Reputation: 3427
I have data set of colored images in the form of ndarray (100, 20, 20, 3) and 100 corresponding labels. When passing them as input to a fully connected neural network (not CNN), what should I do with the 3 values of RGB? Average them perhaps lose some information, but if not manipulating them, my main issue is batch size, as demo-ed below in pytorch.
for epoch in range(n_epochs):
for i, (images, labels) in enumerate(train_loader):
# because of rgb values, now images is 3 times the length of labels
images = Variable(images.view(-1, 400))
labels = Variable(labels)
optimizer.zero_grad()
outputs = net(images)
loss = criterion(outputs, labels)
loss.backward()
optimizer.step()
This returns 'ValueError: Expected input batch_size (300) to match target batch_size (100).' Should I have reshaped images into (1, 1200) dimension tensors? Thanks in advance for answers.
Upvotes: 2
Views: 1259
Reputation: 4475
Since size of labels is (100,)
, so your batch data should be with shape of (100, H, W, C)
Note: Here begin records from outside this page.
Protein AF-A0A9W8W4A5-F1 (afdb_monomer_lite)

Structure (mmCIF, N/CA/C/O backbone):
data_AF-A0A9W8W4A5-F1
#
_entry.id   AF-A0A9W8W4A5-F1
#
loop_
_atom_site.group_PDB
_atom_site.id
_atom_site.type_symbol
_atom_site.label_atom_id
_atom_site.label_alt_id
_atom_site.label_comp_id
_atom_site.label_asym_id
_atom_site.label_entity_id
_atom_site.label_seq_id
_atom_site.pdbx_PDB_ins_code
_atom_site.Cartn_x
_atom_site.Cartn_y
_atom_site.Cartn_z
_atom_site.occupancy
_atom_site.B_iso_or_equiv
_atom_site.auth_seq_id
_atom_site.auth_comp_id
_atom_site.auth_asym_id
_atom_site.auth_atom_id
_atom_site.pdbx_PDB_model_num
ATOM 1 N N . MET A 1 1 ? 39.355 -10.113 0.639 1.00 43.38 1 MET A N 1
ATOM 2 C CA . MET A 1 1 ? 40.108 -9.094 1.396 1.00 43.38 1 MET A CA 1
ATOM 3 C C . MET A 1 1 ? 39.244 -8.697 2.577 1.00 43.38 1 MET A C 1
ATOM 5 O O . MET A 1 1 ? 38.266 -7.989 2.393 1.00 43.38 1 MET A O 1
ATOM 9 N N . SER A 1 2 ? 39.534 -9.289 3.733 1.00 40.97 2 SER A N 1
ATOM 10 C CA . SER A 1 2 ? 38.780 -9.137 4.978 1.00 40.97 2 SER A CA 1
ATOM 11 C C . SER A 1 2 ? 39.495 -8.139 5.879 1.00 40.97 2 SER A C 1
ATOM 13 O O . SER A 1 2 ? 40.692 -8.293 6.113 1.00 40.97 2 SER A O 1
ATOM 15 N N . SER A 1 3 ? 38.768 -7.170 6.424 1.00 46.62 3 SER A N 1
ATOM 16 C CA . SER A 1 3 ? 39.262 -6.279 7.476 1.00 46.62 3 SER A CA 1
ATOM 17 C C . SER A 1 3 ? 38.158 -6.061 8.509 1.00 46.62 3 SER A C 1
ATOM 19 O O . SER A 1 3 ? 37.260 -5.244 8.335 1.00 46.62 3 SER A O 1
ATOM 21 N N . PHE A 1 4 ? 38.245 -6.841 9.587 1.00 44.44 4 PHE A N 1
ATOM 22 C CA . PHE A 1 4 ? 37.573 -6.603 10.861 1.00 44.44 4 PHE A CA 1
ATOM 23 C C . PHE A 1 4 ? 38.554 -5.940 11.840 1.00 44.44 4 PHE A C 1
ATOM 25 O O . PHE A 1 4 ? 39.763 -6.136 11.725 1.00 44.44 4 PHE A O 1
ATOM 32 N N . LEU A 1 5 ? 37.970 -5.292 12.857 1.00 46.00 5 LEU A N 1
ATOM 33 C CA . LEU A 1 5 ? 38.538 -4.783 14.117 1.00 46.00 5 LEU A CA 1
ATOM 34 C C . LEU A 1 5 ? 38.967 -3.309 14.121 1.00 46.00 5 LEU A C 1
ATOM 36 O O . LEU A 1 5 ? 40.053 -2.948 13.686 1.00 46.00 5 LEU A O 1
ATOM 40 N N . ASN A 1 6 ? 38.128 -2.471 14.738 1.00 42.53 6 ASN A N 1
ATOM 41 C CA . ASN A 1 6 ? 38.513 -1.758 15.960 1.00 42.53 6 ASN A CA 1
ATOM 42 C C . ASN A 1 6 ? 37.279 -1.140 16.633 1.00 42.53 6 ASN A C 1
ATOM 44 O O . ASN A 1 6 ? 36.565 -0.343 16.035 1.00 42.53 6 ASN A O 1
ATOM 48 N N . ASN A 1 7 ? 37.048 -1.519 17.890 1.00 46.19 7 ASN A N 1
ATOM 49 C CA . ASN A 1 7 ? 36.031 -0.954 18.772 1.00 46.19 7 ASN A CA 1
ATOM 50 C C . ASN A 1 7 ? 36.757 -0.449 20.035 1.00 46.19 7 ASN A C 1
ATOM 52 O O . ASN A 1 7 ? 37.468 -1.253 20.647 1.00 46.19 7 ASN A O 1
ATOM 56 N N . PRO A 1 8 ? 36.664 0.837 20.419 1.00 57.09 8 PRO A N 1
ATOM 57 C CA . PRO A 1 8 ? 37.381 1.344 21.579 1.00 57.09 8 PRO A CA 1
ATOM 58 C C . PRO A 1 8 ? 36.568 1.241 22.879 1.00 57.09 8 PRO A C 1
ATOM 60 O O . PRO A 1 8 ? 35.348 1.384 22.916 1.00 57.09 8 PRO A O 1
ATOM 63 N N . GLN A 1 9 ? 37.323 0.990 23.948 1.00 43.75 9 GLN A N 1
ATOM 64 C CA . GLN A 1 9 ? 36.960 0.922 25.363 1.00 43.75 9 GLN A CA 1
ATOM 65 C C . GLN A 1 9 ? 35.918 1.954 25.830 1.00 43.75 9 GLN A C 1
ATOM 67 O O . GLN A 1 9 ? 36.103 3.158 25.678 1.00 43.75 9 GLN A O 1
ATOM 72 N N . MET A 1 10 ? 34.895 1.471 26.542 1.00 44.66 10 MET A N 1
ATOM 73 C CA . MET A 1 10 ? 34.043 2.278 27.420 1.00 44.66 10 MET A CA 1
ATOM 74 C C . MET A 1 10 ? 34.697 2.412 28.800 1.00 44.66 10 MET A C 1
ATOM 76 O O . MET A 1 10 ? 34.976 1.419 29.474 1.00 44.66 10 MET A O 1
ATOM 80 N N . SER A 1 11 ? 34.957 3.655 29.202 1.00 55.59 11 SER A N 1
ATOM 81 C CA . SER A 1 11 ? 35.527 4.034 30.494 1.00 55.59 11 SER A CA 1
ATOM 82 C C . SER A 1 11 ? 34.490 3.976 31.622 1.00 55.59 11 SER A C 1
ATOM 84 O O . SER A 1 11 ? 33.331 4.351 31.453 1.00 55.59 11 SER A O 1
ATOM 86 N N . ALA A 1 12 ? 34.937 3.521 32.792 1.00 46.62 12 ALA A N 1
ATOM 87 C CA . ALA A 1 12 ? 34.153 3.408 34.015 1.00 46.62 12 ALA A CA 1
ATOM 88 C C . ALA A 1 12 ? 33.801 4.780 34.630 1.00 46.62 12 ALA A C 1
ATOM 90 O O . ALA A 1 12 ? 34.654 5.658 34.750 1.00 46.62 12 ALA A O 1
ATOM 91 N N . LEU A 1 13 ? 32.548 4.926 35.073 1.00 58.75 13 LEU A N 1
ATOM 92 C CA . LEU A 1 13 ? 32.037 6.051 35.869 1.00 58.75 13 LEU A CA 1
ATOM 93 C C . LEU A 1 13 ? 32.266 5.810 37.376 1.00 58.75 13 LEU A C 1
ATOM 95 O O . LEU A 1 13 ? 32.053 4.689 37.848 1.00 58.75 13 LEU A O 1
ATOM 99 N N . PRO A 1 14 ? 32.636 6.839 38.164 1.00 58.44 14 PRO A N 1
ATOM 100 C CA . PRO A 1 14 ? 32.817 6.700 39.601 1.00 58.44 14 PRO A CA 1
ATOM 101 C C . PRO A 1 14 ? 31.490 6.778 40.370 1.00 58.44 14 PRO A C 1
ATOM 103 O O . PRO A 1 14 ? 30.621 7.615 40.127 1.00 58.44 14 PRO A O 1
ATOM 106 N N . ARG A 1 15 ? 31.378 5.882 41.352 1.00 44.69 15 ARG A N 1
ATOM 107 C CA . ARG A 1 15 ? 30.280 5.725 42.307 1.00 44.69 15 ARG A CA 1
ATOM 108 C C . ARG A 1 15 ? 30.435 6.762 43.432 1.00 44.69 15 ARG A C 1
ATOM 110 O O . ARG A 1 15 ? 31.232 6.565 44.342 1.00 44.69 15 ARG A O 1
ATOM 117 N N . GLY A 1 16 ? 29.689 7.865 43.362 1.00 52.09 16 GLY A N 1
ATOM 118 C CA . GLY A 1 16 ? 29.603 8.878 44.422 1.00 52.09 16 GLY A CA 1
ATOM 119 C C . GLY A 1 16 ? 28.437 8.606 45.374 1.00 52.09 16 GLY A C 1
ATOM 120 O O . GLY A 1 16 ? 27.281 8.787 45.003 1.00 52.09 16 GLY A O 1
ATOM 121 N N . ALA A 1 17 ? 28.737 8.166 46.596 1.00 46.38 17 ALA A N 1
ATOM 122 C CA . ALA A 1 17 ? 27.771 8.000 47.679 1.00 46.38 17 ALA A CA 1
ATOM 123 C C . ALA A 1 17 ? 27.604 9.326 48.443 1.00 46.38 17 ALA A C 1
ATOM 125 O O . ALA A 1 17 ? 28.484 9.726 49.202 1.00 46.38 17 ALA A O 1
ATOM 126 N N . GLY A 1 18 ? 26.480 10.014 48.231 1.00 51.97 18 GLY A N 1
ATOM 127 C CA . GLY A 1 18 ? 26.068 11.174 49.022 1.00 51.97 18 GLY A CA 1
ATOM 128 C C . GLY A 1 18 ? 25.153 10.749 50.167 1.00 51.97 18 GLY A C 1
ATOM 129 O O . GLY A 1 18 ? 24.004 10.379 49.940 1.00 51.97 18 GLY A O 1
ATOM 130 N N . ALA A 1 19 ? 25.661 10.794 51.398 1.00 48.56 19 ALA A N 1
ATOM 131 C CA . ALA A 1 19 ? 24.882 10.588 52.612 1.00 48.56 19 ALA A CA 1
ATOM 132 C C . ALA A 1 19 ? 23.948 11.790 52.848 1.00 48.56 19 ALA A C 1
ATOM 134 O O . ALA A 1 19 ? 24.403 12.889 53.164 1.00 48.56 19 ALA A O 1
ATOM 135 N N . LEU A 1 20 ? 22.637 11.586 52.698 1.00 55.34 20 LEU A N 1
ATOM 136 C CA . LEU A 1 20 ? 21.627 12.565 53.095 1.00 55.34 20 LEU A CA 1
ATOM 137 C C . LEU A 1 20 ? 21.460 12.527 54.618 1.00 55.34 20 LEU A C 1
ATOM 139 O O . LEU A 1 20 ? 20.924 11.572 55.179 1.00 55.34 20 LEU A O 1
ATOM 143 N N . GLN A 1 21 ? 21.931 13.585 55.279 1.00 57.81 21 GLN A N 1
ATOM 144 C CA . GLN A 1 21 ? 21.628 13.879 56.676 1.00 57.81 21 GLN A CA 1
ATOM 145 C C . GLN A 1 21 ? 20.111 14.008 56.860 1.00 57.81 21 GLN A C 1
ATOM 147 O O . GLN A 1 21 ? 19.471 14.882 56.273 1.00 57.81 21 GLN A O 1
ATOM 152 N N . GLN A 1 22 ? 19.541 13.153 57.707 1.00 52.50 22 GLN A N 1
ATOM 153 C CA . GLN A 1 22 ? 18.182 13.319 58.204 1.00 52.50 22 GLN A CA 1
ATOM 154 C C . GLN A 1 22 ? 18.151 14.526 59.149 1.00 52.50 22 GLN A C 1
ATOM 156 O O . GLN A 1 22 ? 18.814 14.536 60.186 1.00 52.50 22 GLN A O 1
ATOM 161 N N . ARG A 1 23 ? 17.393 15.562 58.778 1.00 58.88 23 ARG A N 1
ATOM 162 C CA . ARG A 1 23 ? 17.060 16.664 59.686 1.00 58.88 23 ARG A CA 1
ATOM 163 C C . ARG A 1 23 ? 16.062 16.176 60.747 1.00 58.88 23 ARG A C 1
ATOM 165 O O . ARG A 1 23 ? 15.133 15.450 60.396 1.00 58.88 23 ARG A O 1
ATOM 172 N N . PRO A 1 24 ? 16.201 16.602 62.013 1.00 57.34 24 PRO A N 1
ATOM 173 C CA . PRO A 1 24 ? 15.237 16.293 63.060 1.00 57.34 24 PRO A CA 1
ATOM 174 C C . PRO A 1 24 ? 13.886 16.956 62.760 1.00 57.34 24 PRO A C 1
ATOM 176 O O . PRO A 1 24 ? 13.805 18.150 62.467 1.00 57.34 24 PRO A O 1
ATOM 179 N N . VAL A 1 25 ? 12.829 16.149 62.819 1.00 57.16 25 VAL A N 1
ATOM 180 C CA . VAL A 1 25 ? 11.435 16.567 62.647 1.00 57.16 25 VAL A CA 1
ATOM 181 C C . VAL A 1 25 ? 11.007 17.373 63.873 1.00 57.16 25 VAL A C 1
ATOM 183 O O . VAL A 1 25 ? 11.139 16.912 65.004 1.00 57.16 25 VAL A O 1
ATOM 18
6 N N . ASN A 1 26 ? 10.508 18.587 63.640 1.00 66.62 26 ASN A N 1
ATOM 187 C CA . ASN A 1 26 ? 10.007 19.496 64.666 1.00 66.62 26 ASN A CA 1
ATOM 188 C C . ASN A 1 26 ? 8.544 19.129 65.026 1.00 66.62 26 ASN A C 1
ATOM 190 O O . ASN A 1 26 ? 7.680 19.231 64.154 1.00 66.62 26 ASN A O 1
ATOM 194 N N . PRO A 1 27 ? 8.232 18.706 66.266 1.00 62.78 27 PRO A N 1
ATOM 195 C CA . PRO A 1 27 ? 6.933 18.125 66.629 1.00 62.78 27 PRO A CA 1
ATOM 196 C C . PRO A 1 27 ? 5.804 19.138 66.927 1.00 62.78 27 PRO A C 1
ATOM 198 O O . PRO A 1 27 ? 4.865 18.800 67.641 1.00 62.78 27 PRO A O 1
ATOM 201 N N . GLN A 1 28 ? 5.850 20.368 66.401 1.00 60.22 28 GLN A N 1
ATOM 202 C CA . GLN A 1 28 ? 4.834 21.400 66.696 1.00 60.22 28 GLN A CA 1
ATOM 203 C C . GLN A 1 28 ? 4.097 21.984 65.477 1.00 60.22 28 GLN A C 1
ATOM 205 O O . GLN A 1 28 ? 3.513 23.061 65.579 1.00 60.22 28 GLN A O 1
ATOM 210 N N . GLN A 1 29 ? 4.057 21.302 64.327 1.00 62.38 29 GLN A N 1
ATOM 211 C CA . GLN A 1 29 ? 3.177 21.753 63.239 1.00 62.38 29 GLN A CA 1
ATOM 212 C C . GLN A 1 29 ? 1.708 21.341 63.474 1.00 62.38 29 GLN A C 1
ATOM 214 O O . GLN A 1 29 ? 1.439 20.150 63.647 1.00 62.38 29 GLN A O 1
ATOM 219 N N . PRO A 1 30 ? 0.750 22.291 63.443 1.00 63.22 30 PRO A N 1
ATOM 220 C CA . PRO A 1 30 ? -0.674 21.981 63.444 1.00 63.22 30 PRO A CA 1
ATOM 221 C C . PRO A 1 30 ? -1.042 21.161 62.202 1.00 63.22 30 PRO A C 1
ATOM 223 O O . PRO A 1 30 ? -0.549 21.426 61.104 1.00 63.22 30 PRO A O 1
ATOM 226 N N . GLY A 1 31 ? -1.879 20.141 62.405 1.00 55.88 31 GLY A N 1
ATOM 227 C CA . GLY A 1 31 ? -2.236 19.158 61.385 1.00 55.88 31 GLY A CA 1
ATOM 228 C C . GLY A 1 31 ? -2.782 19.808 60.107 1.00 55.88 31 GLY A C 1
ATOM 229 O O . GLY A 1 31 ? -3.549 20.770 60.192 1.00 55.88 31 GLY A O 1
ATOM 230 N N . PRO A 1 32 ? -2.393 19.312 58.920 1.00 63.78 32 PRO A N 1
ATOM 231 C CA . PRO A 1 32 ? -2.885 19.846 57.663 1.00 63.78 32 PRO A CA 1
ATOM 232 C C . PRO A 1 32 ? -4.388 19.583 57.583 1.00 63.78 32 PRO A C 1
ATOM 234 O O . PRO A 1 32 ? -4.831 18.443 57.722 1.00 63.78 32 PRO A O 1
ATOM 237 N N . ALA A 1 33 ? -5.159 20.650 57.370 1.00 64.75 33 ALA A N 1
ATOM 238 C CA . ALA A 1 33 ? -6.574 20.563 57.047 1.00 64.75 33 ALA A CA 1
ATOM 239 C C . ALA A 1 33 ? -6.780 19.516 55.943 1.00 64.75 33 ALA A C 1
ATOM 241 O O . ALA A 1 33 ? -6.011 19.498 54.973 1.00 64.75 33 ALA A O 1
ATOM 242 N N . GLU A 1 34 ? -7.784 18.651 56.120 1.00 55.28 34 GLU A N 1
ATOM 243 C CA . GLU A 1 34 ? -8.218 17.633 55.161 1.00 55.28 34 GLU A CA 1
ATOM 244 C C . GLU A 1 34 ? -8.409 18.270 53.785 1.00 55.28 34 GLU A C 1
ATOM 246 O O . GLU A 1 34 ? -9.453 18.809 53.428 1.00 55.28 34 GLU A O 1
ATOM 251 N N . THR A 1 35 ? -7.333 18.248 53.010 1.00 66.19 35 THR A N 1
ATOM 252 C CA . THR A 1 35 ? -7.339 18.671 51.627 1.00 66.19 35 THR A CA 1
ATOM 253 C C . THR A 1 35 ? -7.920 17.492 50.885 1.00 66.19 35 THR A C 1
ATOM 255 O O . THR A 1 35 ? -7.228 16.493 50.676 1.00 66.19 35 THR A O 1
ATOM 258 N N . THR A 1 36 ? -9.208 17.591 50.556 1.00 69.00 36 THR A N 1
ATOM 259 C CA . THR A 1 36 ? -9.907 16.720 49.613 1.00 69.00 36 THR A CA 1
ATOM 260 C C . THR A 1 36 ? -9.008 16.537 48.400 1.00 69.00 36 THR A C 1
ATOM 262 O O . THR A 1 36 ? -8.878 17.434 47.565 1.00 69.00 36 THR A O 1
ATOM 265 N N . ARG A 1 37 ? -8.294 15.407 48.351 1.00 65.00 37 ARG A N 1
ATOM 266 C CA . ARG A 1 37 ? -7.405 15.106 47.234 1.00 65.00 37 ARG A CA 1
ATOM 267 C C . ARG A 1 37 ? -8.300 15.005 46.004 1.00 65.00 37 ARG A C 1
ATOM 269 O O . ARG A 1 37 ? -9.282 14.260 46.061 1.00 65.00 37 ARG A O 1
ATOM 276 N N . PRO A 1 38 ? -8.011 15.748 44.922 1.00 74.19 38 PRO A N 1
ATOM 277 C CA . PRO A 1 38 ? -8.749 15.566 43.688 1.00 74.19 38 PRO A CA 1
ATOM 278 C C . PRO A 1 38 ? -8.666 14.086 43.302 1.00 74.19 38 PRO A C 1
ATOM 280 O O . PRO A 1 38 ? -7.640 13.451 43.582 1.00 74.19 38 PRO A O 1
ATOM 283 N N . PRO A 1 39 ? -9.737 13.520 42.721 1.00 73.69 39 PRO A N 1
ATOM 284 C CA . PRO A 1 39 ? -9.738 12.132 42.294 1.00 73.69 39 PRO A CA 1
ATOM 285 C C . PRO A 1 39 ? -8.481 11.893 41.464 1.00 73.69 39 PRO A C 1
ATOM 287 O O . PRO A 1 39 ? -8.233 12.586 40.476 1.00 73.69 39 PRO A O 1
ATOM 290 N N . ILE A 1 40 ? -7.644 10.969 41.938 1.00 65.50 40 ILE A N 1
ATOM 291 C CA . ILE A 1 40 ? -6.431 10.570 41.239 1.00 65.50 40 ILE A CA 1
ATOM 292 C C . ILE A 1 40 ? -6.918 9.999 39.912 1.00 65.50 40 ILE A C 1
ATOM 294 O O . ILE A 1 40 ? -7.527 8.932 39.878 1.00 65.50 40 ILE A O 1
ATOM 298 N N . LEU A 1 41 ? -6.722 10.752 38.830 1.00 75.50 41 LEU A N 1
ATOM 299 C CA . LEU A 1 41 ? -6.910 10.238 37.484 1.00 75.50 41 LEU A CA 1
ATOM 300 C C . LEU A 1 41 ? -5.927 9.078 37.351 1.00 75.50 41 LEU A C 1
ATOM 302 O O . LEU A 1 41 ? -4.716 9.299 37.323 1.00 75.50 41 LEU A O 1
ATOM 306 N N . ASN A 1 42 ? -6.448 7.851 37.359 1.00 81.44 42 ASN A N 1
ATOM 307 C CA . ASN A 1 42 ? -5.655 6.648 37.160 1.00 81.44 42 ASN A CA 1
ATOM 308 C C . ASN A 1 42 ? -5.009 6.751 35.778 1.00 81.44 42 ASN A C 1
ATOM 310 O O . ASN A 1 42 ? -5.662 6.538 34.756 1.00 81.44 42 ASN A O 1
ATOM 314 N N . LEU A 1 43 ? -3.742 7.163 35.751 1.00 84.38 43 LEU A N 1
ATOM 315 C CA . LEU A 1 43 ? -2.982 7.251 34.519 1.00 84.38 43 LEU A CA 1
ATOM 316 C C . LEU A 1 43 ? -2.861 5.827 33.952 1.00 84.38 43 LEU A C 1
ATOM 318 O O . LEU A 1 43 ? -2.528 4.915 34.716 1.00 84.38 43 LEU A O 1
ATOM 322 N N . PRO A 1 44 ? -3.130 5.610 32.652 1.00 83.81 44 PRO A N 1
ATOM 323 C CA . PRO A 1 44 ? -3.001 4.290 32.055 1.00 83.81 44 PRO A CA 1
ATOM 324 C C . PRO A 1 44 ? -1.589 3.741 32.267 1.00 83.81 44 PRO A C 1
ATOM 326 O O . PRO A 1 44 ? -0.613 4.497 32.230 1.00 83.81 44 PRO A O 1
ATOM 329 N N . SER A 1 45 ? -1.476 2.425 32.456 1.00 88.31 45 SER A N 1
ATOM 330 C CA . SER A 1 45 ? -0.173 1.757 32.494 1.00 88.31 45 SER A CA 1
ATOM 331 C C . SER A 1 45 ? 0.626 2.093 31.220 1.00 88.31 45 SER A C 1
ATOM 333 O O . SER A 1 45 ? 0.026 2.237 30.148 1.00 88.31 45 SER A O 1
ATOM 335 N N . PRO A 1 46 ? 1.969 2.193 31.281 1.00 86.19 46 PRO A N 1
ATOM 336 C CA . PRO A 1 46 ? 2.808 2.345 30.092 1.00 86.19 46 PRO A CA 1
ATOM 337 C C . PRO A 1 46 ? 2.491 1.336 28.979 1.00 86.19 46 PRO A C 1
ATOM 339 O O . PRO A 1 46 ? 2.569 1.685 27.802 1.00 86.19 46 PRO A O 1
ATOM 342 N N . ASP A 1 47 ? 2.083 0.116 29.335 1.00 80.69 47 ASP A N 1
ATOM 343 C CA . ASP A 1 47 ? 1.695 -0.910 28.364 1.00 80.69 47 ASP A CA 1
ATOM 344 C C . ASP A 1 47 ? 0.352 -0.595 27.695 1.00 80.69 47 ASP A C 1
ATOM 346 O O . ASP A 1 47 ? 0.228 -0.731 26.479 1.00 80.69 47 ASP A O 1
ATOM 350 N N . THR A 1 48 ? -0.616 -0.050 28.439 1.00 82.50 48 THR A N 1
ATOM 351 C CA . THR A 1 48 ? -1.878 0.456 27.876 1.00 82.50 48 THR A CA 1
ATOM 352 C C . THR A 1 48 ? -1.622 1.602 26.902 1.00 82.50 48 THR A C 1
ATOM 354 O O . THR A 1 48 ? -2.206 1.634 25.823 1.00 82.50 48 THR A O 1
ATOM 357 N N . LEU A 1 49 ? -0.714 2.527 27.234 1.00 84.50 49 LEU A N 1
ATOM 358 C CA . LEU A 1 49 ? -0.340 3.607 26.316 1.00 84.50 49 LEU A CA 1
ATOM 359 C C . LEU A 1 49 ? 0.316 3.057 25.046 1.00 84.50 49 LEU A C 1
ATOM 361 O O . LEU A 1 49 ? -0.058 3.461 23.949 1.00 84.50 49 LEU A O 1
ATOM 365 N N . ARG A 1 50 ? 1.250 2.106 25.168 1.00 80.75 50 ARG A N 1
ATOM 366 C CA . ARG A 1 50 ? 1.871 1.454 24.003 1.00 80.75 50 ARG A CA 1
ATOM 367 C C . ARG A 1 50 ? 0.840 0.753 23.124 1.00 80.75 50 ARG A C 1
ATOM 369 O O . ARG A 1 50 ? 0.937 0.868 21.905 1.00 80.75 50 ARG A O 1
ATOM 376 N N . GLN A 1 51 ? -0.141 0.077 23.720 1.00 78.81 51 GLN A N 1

. I'm assuming your data loader is returning a tensor with shape of (100,20,20,3)
. The error happens because you reshape the tensor to (300,400)
.
Check your network architecture whether the input tensor shape is (20,20,3)
.
If your network can only accept single channel images, you can first convert your RGB to grayscale images.
Or, modify your network architecture to make it accept 3 channels images. One convenient way is adding an extra layer reducing 3 channels to 1 channel, and you do not need to change the other parts of the network.
Upvotes: 4